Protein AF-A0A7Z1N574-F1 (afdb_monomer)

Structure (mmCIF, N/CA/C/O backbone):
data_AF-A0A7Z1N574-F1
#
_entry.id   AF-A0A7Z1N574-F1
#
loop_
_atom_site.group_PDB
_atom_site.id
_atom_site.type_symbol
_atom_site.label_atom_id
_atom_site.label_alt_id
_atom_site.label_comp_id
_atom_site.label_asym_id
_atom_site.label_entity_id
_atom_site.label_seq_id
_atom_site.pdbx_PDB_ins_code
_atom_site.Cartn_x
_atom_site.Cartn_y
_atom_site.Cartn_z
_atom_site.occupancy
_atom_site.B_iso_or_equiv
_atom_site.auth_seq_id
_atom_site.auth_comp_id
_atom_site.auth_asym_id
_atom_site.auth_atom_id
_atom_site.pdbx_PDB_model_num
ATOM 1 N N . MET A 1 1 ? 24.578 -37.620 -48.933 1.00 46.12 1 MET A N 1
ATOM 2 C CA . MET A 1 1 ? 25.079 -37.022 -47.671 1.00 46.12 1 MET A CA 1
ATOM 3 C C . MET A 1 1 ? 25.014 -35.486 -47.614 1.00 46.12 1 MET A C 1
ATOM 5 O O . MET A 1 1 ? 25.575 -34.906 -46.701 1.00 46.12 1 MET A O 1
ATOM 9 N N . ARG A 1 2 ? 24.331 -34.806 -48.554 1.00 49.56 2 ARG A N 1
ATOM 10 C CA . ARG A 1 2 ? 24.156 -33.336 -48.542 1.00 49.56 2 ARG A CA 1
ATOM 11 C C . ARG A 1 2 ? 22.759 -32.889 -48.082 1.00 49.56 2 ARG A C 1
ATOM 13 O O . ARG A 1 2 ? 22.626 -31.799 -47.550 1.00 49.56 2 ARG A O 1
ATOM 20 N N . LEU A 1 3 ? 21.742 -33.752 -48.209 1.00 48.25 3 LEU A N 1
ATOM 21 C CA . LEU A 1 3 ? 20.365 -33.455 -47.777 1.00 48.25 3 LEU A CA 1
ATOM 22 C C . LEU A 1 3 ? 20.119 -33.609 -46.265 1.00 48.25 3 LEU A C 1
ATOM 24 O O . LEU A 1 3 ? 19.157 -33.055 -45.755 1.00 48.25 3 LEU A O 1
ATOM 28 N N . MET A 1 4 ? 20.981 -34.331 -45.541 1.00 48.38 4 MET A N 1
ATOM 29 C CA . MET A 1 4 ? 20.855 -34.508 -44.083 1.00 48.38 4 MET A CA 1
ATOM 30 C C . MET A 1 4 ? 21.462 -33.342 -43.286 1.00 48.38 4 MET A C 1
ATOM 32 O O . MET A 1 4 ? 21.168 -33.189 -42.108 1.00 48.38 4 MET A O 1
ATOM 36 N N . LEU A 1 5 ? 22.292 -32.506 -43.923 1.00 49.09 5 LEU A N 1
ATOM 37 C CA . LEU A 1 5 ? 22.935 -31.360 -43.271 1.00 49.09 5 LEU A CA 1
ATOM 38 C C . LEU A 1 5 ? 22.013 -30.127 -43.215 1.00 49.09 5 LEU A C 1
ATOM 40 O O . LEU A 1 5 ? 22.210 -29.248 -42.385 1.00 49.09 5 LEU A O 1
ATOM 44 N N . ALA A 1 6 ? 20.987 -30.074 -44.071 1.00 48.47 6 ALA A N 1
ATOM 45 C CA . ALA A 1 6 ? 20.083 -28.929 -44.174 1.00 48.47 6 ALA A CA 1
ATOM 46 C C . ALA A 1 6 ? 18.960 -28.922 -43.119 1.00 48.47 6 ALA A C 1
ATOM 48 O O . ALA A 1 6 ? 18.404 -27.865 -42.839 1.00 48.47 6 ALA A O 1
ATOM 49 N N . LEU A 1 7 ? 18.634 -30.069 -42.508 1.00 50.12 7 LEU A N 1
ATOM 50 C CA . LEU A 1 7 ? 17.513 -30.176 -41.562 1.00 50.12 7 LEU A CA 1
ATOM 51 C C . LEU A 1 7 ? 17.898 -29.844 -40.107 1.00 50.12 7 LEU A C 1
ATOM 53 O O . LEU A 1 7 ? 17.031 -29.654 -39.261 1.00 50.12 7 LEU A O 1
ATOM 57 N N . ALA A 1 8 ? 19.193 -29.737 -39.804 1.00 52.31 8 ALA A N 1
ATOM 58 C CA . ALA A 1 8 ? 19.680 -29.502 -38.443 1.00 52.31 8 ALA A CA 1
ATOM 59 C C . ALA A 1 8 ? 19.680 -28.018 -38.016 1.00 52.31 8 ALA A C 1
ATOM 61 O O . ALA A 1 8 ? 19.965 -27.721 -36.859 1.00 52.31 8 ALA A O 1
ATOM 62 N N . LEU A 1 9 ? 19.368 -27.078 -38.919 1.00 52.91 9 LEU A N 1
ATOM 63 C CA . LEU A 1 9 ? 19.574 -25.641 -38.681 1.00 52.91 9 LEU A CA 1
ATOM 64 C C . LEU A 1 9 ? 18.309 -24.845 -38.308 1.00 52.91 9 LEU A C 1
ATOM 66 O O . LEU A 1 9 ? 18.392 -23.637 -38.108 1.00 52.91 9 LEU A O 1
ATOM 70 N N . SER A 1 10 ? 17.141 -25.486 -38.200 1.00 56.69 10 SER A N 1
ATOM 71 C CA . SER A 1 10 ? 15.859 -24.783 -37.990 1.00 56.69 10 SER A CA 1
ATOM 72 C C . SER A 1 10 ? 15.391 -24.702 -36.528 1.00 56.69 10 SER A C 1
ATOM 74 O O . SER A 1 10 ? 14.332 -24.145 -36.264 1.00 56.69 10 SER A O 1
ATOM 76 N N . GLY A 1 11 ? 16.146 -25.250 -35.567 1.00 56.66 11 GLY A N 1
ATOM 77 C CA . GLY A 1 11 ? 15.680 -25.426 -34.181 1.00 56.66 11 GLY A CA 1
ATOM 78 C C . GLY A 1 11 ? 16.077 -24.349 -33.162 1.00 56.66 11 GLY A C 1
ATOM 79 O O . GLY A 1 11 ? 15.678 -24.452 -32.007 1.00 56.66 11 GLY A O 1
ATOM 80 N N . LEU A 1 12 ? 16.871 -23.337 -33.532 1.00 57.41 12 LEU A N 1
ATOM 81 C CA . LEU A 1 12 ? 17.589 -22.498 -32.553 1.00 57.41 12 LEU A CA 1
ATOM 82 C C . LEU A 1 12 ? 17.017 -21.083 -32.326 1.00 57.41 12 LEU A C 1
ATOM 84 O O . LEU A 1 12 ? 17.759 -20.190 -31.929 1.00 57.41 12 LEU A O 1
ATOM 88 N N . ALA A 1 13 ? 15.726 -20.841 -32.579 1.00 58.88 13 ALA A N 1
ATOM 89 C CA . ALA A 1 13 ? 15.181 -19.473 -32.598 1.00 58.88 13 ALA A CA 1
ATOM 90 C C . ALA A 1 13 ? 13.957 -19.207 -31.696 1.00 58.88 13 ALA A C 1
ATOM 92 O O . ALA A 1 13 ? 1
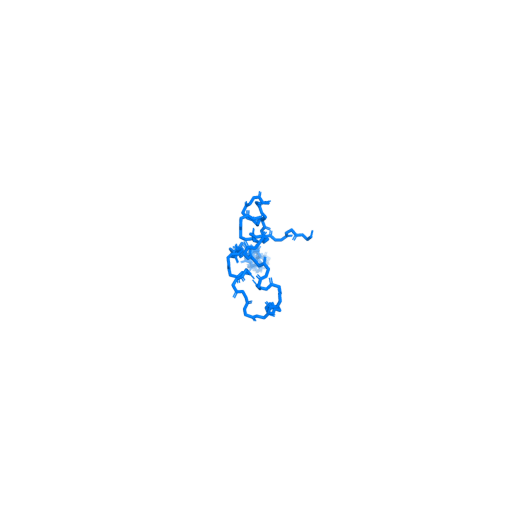3.204 -18.279 -31.974 1.00 58.88 13 ALA A O 1
ATOM 93 N N . LEU A 1 14 ? 13.730 -19.967 -30.615 1.00 60.38 14 LEU A N 1
ATOM 94 C CA . LEU A 1 14 ? 12.560 -19.746 -29.737 1.00 60.38 14 LEU A CA 1
ATOM 95 C C . LEU A 1 14 ? 12.867 -19.778 -28.233 1.00 60.38 14 LEU A C 1
ATOM 97 O O . LEU A 1 14 ? 12.119 -20.352 -27.449 1.00 60.38 14 LEU A O 1
ATOM 101 N N . SER A 1 15 ? 13.941 -19.125 -27.793 1.00 58.59 15 SER A N 1
ATOM 102 C CA . SER A 1 15 ? 14.105 -18.864 -26.357 1.00 58.59 15 SER A CA 1
ATOM 103 C C . SER A 1 15 ? 14.741 -17.507 -26.089 1.00 58.59 15 SER A C 1
ATOM 105 O O . SER A 1 15 ? 15.791 -17.407 -25.460 1.00 58.59 15 SER A O 1
ATOM 107 N N . THR A 1 16 ? 14.090 -16.436 -26.541 1.00 63.12 16 THR A N 1
ATOM 108 C CA . THR A 1 16 ? 14.243 -15.144 -25.868 1.00 63.12 16 THR A CA 1
ATOM 109 C C . THR A 1 16 ? 13.372 -15.184 -24.614 1.00 63.12 16 THR A C 1
ATOM 111 O O . THR A 1 16 ? 12.145 -15.187 -24.754 1.00 63.12 16 THR A O 1
ATOM 114 N N . PRO A 1 17 ? 13.936 -15.235 -23.393 1.00 62.28 17 PRO A N 1
ATOM 115 C CA . PRO A 1 17 ? 13.126 -15.024 -22.208 1.00 62.28 17 PRO A CA 1
ATOM 116 C C . PRO A 1 17 ? 12.587 -13.596 -22.291 1.00 62.28 17 PRO A C 1
ATOM 118 O O . PRO A 1 17 ? 13.335 -12.624 -22.186 1.00 62.28 17 PRO A O 1
ATOM 121 N N . ILE A 1 18 ? 11.281 -13.463 -22.520 1.00 64.12 18 ILE A N 1
ATOM 122 C CA . ILE A 1 18 ? 10.578 -12.200 -22.327 1.00 64.12 18 ILE A CA 1
ATOM 123 C C . ILE A 1 18 ? 10.556 -11.989 -20.816 1.00 64.12 18 ILE A C 1
ATOM 125 O O . ILE A 1 18 ? 9.623 -12.384 -20.121 1.00 64.12 18 ILE A O 1
ATOM 129 N N . ILE A 1 19 ? 11.625 -11.402 -20.285 1.00 61.03 19 ILE A N 1
ATOM 130 C CA . ILE A 1 19 ? 11.607 -10.809 -18.954 1.00 61.03 19 ILE A CA 1
ATOM 131 C C . ILE A 1 19 ? 10.793 -9.531 -19.125 1.00 61.03 19 ILE A C 1
ATOM 133 O O . ILE A 1 19 ? 11.326 -8.444 -19.336 1.00 61.03 19 ILE A O 1
ATOM 137 N N . ALA A 1 20 ? 9.469 -9.681 -19.133 1.00 58.25 20 ALA A N 1
ATOM 138 C CA . ALA A 1 20 ? 8.578 -8.555 -18.965 1.00 58.25 20 ALA A CA 1
ATOM 139 C C . ALA A 1 20 ? 8.875 -8.006 -17.571 1.00 58.25 20 ALA A C 1
ATOM 141 O O . ALA A 1 20 ? 8.481 -8.591 -16.561 1.00 58.25 20 ALA A O 1
ATOM 142 N N . LEU A 1 21 ? 9.639 -6.916 -17.514 1.00 56.94 21 LEU A N 1
ATOM 143 C CA . LEU A 1 21 ? 9.818 -6.151 -16.295 1.00 56.94 21 LEU A CA 1
ATOM 144 C C . LEU A 1 21 ? 8.450 -5.531 -15.998 1.00 56.94 21 LEU A C 1
ATOM 146 O O . LEU A 1 21 ? 8.132 -4.447 -16.485 1.00 56.94 21 LEU A O 1
ATOM 150 N N . ALA A 1 22 ? 7.587 -6.273 -15.301 1.00 60.81 22 ALA A N 1
ATOM 151 C CA . ALA A 1 22 ? 6.307 -5.755 -14.860 1.00 60.81 22 ALA A CA 1
ATOM 152 C C . ALA A 1 22 ? 6.608 -4.469 -14.094 1.00 60.81 22 ALA A C 1
ATOM 154 O O . ALA A 1 22 ? 7.349 -4.479 -13.107 1.00 60.81 22 ALA A O 1
ATOM 155 N N . LYS A 1 23 ? 6.110 -3.342 -14.604 1.00 61.34 23 LYS A N 1
ATOM 156 C CA . LYS A 1 23 ? 6.241 -2.066 -13.916 1.00 61.34 23 LYS A CA 1
ATOM 157 C C . LYS A 1 23 ? 5.476 -2.219 -12.607 1.00 61.34 23 LYS A C 1
ATOM 159 O O . LYS A 1 23 ? 4.251 -2.281 -12.623 1.00 61.34 23 LYS A O 1
ATOM 164 N N . THR A 1 24 ? 6.195 -2.356 -11.495 1.00 69.88 24 THR A N 1
ATOM 165 C CA . THR A 1 24 ? 5.569 -2.429 -10.177 1.00 69.88 24 THR A CA 1
ATOM 166 C C . THR A 1 24 ? 4.953 -1.071 -9.884 1.00 69.88 24 THR A C 1
ATOM 168 O O . THR A 1 24 ? 5.655 -0.117 -9.552 1.00 69.88 24 THR A O 1
ATOM 171 N N . ASP A 1 25 ? 3.637 -0.980 -10.041 1.00 83.12 25 ASP A N 1
ATOM 172 C CA . ASP A 1 25 ? 2.879 0.196 -9.651 1.00 83.12 25 ASP A CA 1
ATOM 173 C C . ASP A 1 25 ? 2.560 0.109 -8.153 1.00 83.12 25 ASP A C 1
ATOM 175 O O . ASP A 1 25 ? 1.550 -0.450 -7.722 1.00 83.12 25 ASP A O 1
ATOM 179 N N . LEU A 1 26 ? 3.487 0.619 -7.339 1.00 86.12 26 LEU A N 1
ATOM 180 C CA . LEU A 1 26 ? 3.343 0.652 -5.883 1.00 86.12 26 LEU A CA 1
ATOM 181 C C . LEU A 1 26 ? 2.157 1.529 -5.451 1.00 86.12 26 LEU A C 1
ATOM 183 O O . LEU A 1 26 ? 1.554 1.260 -4.415 1.00 86.12 26 LEU A O 1
ATOM 187 N N . ALA A 1 27 ? 1.774 2.528 -6.254 1.00 87.88 27 ALA A N 1
ATOM 188 C CA . ALA A 1 27 ? 0.595 3.340 -5.977 1.00 87.88 27 ALA A CA 1
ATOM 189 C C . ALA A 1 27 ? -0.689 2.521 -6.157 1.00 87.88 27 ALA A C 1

- WHAT THE TASK REQUIRES -
Each line from the top of the records down to the one with "ATOM 28 N N" must be retyped exactly; include both ends and nothing else.

- TASK ANSWER -
Protein AF-A0A7Z1N574-F1 (afdb_monomer)

Structure (mmCIF, N/CA/C/O backbone):
data_AF-A0A7Z1N574-F1
#
_entry.id   AF-A0A7Z1N574-F1
#
loop_
_atom_site.group_PDB
_atom_site.id
_atom_site.type_symbol
_atom_site.label_atom_id
_atom_site.label_alt_id
_atom_site.label_comp_id
_atom_site.label_asym_id
_atom_site.label_entity_id
_atom_site.label_seq_id
_atom_site.pdbx_PDB_ins_code
_atom_site.Cartn_x
_atom_site.Cartn_y
_atom_site.Cartn_z
_atom_site.occupancy
_atom_site.B_iso_or_equiv
_atom_site.auth_seq_id
_atom_site.auth_comp_id
_atom_site.auth_asym_id
_atom_site.auth_atom_id
_atom_site.pdbx_PDB_model_num
ATOM 1 N N . MET A 1 1 ? 24.578 -37.620 -48.933 1.00 46.12 1 MET A N 1
ATOM 2 C CA . MET A 1 1 ? 25.079 -37.022 -47.671 1.00 46.12 1 MET A CA 1
ATOM 3 C C . MET A 1 1 ? 25.014 -35.486 -47.614 1.00 46.12 1 MET A C 1
ATOM 5 O O . MET A 1 1 ? 25.575 -34.906 -46.701 1.00 46.12 1 MET A O 1
ATOM 9 N N . ARG A 1 2 ? 24.331 -34.806 -48.554 1.00 49.56 2 ARG A N 1
ATOM 10 C CA . ARG A 1 2 ? 24.156 -33.336 -48.542 1.00 49.56 2 ARG A CA 1
ATOM 11 C C . ARG A 1 2 ? 22.759 -32.889 -48.082 1.00 49.56 2 ARG A C 1
ATOM 13 O O . ARG A 1 2 ? 22.626 -31.799 -47.550 1.00 49.56 2 ARG A O 1
ATOM 20 N N . LEU A 1 3 ? 21.742 -33.752 -48.209 1.00 48.25 3 LEU A N 1
ATOM 21 C CA . LEU A 1 3 ? 20.365 -33.455 -47.777 1.00 48.25 3 LEU A CA 1
ATOM 22 C C . LEU A 1 3 ? 20.119 -33.609 -46.265 1.00 48.25 3 LEU A C 1
ATOM 24 O O . LEU A 1 3 ? 19.157 -33.055 -45.755 1.00 48.25 3 LEU A O 1
ATOM 28 N N . MET A 1 4 ? 20.981 -34.331 -45.541 1.00 48.38 4 MET A N 1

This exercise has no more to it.